US bank watchdogs issue joint warning on crypto activities
The Marriner S Eccles Federal Reserve building in Washington, DC, on Friday, 17 September 2021.

The top US bank regulators issued a fresh warning to lenders about the risks associated with delving into crypto.

The Federal Reserve, Federal Deposit Insurance Corp and the Office of the Comptroller of the Currency on Tuesday detailed concerns with the volatile asset class. Officials said in a statement that it was important that risks that can’t be controlled aren’t allowed to migrate to the banking system. 

“The events of the past year have been marked by significant volatility and the exposure of vulnerabilities in the crypto-asset sector,” the agencies said. 

The warning follows a particularly fraught period for crypto. The collapse in November of the FTX exchange has left customers around the world facing the potential of billions of dollars in losses.

Federal watchdogs have insisted that the impact on the broader financial system from FTX’s implosion was minimal. However, it has kindled calls for American regulators to do more to prevent further calamities. 

“It is important that risks related to the crypto-asset sector that cannot be mitigated or controlled do not migrate to the banking system,” the regulators said. 

The watchdogs said they would continue “to take a careful and cautious approach related to current or proposed crypto-asset-related activities and exposures at each banking organisation.”

Some of the risks that the regulators identified include:

  • Fraud and scams.
  • Legal uncertainties around custody.
  • Misleading statements by crypto firms.
  • Contagion within the crypto sector.

Although Wall Street has been slow to embrace crypto, the FTX collapse has exposed how some smaller US banks have got involved in the sector. For example, the firm listed in bankruptcy filings Silvergate Capital Corp. and Signature Bank, which are both federally regulated, as places where it or related entities had accounts. Both firms have said that deposits related to the exchange represented a very small percentage of their overall deposits. 

On Tuesday, Signature Bank said that it supported regulators’ focus on crypto and that it has been taking steps to significantly reduce deposit concentrations related to crypto clients and others. “We do not lend in this space, nor do we trade, invest or custody crypto assets,” the firm said. Silvergate declined to comment on the joint statement from the watchdogs. 

In October, Bank of New York Mellon Corp. announced the launch of a digital asset platform in the US to allow some clients to hold and transfer Bitcoin and Ether. The firm declined to comment on the regulators’ statement. 

The watchdogs on Tuesday took particular issue with what they said were business models that had concentrated exposure to the sector. “Based on the agencies’ current understanding and experience to date, the agencies believe that issuing or holding as principal crypto-assets that are issued, stored, or transferred on an open, public, and/or decentralised network, or similar system is highly likely to be inconsistent with safe and sound banking practices,” the agencies said. 

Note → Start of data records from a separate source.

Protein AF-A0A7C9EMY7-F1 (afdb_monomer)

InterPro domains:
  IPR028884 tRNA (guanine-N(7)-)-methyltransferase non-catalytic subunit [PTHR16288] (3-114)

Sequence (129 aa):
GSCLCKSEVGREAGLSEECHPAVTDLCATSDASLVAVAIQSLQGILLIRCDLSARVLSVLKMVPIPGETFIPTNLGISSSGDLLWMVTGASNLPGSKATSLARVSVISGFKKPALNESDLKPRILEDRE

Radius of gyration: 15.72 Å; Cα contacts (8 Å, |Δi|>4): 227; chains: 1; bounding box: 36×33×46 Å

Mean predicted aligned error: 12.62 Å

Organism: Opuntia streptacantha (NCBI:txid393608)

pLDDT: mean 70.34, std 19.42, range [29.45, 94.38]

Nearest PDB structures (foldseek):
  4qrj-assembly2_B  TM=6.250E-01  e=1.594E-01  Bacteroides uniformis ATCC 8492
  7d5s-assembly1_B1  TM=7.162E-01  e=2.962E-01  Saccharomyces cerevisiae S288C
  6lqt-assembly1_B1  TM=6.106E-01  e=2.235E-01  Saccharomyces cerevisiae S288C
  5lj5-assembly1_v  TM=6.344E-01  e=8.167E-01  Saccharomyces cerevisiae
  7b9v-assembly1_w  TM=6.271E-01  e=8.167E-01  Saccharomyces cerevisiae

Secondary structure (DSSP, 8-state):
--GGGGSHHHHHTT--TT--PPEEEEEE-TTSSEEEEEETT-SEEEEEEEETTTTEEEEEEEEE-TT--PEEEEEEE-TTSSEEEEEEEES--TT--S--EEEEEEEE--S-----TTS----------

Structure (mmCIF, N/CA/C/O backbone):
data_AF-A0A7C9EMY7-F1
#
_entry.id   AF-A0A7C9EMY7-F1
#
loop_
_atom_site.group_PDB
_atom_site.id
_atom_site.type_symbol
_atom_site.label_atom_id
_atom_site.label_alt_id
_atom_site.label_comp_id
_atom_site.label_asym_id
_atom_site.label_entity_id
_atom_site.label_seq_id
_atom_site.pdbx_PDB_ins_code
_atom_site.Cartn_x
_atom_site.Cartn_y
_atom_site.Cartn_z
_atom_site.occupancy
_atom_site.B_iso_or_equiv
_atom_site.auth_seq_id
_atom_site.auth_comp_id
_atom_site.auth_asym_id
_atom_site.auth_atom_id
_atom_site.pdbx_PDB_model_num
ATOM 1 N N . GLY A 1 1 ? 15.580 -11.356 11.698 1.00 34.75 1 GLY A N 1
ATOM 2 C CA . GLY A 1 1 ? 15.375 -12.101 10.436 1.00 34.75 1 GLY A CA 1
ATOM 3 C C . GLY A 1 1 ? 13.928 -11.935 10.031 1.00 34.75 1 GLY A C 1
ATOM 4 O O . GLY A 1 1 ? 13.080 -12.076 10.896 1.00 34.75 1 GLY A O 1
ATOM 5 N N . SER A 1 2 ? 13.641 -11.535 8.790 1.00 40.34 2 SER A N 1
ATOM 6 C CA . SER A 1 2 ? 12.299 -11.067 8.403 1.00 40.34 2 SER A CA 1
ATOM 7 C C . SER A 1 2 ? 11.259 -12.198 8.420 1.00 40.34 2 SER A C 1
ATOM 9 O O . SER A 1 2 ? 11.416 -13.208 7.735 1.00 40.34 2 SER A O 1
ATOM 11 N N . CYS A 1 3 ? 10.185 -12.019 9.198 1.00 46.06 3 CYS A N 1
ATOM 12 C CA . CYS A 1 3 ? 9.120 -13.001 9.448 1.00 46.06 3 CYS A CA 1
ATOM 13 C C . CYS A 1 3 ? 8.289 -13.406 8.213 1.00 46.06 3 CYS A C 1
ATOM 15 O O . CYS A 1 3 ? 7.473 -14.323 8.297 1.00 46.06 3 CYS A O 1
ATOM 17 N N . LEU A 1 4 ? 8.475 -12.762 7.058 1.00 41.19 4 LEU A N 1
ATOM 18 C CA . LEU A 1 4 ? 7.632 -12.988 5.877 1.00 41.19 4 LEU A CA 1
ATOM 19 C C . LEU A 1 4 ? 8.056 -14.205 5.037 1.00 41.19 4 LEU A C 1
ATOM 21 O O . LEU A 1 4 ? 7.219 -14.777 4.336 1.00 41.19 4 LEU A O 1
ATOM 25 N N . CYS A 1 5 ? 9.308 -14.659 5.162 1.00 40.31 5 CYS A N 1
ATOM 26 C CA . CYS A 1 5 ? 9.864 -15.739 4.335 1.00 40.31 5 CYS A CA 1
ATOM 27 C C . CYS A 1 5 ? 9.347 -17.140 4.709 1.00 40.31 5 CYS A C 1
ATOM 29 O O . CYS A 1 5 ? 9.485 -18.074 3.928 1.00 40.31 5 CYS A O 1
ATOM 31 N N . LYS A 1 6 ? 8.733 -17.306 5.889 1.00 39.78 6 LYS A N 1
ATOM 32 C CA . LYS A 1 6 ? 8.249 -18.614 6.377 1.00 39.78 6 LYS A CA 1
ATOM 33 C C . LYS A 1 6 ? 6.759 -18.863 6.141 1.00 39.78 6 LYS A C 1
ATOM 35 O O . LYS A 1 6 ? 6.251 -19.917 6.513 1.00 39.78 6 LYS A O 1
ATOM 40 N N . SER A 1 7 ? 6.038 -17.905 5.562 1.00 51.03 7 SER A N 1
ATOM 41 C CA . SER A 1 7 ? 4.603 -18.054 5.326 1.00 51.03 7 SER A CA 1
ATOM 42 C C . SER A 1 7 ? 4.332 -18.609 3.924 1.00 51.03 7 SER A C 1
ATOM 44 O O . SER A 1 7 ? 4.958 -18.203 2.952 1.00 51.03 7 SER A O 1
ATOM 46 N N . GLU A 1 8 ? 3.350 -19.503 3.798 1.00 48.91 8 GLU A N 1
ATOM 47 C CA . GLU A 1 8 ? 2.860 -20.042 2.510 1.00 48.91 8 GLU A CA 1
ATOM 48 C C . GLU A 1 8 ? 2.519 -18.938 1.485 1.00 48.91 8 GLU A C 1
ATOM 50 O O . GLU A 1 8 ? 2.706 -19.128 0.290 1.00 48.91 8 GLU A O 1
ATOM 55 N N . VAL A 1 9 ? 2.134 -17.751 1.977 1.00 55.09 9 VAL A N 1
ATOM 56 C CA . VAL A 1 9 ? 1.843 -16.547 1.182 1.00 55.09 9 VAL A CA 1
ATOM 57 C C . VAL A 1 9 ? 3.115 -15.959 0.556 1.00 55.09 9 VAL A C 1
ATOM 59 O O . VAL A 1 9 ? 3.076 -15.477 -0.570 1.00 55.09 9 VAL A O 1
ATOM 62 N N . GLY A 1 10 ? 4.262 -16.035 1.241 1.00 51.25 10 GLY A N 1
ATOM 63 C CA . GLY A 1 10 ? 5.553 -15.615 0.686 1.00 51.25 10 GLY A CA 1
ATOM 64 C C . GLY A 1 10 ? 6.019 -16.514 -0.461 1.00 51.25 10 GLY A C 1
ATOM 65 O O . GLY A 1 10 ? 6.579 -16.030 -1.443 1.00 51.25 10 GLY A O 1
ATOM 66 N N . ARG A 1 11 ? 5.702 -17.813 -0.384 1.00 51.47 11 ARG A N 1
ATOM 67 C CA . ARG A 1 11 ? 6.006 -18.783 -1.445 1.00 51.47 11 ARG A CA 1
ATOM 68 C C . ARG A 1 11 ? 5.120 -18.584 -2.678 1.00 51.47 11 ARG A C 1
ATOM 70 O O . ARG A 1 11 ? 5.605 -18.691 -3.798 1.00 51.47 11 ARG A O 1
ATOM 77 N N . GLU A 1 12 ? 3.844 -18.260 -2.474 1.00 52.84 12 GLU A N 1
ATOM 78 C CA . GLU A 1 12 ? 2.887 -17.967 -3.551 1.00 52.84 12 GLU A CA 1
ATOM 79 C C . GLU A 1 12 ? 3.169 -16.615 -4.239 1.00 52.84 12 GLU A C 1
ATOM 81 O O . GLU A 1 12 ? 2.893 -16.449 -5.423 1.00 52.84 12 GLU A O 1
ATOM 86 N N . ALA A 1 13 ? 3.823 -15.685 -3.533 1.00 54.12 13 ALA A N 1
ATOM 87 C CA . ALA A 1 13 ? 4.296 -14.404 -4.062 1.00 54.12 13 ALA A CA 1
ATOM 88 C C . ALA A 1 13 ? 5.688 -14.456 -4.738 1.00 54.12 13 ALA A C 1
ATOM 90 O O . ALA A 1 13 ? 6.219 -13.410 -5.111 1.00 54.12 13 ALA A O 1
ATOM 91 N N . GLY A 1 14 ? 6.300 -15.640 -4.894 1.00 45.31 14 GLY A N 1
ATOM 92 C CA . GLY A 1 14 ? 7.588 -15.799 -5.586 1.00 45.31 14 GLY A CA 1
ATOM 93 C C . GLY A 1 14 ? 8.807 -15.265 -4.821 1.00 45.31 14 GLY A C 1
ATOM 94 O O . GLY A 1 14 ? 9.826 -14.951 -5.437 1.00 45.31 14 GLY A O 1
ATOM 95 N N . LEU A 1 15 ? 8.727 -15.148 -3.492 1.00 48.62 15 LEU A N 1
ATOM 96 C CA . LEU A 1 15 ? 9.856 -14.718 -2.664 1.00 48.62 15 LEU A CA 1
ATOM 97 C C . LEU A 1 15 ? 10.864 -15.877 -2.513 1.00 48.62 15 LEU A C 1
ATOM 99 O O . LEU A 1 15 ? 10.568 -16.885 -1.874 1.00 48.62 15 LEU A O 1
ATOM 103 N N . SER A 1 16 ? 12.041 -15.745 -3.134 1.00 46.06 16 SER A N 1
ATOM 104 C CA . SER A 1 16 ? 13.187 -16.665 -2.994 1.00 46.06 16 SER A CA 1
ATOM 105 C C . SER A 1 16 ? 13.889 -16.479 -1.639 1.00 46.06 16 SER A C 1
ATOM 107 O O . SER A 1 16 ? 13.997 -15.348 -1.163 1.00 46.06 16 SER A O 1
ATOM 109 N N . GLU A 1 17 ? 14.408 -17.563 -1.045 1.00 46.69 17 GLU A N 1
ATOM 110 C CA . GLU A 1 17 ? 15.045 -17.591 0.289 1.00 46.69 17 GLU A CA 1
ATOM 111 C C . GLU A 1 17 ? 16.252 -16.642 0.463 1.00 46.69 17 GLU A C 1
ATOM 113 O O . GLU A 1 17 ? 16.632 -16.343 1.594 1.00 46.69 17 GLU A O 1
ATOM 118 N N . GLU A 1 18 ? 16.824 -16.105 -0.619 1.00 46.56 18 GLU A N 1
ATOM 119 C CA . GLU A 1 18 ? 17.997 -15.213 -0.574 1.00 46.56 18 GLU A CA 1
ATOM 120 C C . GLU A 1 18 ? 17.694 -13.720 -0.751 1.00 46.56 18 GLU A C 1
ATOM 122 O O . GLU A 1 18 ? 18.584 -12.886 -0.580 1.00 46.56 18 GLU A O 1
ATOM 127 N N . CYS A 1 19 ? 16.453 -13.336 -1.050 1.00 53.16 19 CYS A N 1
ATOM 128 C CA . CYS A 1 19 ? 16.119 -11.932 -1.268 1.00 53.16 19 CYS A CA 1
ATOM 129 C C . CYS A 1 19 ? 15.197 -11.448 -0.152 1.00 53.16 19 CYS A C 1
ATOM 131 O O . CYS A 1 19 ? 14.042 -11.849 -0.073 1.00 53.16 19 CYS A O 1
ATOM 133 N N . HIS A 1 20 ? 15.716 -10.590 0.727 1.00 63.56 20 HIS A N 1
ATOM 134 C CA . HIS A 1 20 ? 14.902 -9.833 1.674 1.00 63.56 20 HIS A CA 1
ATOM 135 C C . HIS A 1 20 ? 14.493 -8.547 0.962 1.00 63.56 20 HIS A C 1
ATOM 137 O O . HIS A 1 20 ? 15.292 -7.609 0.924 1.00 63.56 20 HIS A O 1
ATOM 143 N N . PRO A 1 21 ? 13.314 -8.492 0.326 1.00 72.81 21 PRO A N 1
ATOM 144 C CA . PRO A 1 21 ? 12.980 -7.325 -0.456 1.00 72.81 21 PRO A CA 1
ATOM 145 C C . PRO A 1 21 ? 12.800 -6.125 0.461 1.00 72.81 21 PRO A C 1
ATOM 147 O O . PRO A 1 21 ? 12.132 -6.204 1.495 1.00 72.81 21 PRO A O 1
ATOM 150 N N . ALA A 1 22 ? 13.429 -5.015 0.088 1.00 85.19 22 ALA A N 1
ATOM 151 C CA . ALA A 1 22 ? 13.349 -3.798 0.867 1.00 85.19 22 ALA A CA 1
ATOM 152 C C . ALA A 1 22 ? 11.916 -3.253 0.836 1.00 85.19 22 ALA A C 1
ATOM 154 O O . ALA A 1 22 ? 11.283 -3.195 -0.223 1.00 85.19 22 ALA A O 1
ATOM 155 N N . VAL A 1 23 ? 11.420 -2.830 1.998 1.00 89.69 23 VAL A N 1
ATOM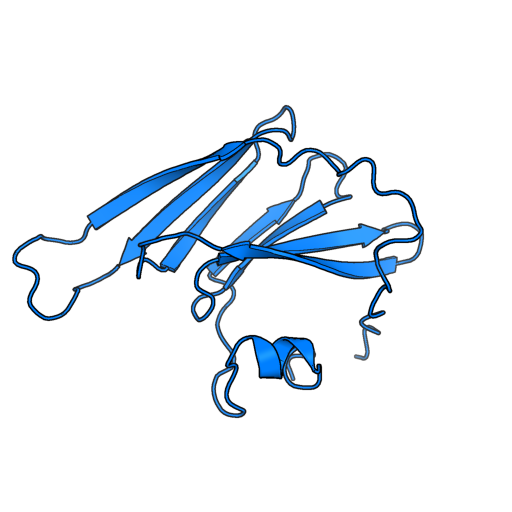 156 C CA . VAL A 1 23 ? 10.259 -1.940 2.062 1.00 89.69 23 VAL A CA 1
ATOM 157 C C . VAL A 1 23 ? 10.711 -0.599 1.502 1.00 89.69 23 VAL A C 1
ATOM 159 O O . VAL A 1 23 ? 11.671 -0.014 2.001 1.00 89.69 23 VAL A O 1
ATOM 162 N N . THR A 1 24 ? 10.061 -0.148 0.437 1.00 90.06 24 THR A N 1
ATOM 163 C CA . THR A 1 24 ? 10.386 1.120 -0.221 1.00 90.06 24 THR A CA 1
ATOM 164 C C . THR A 1 24 ? 9.618 2.276 0.393 1.00 90.06 24 THR A C 1
ATOM 166 O O . THR A 1 24 ? 10.164 3.369 0.491 1.00 90.06 24 THR A O 1
ATOM 169 N N . ASP A 1 25 ? 8.381 2.030 0.828 1.00 93.50 25 ASP A N 1
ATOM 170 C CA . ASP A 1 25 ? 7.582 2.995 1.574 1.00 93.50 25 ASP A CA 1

Lee Reiners, policy director at the Duke Financial Economics Centre and a former bank examiner at the New York Fed, said the comment signals that regulators don’t want banks to hold crypto on their balance sheets, excluding custodial services. 

Still, officials stopped short of announcing any additional rules, or a further crackdown on the sector. They also didn’t mention any firms by name. 

“I find the response inadequate given what we’ve learned about the extent of fraud, misuse of customer assets and other misconduct,” said Arthur Wilmarth, professor emeritus at George Washington University Law School. “I would expect them to have a higher sense of alarm about this whole area.”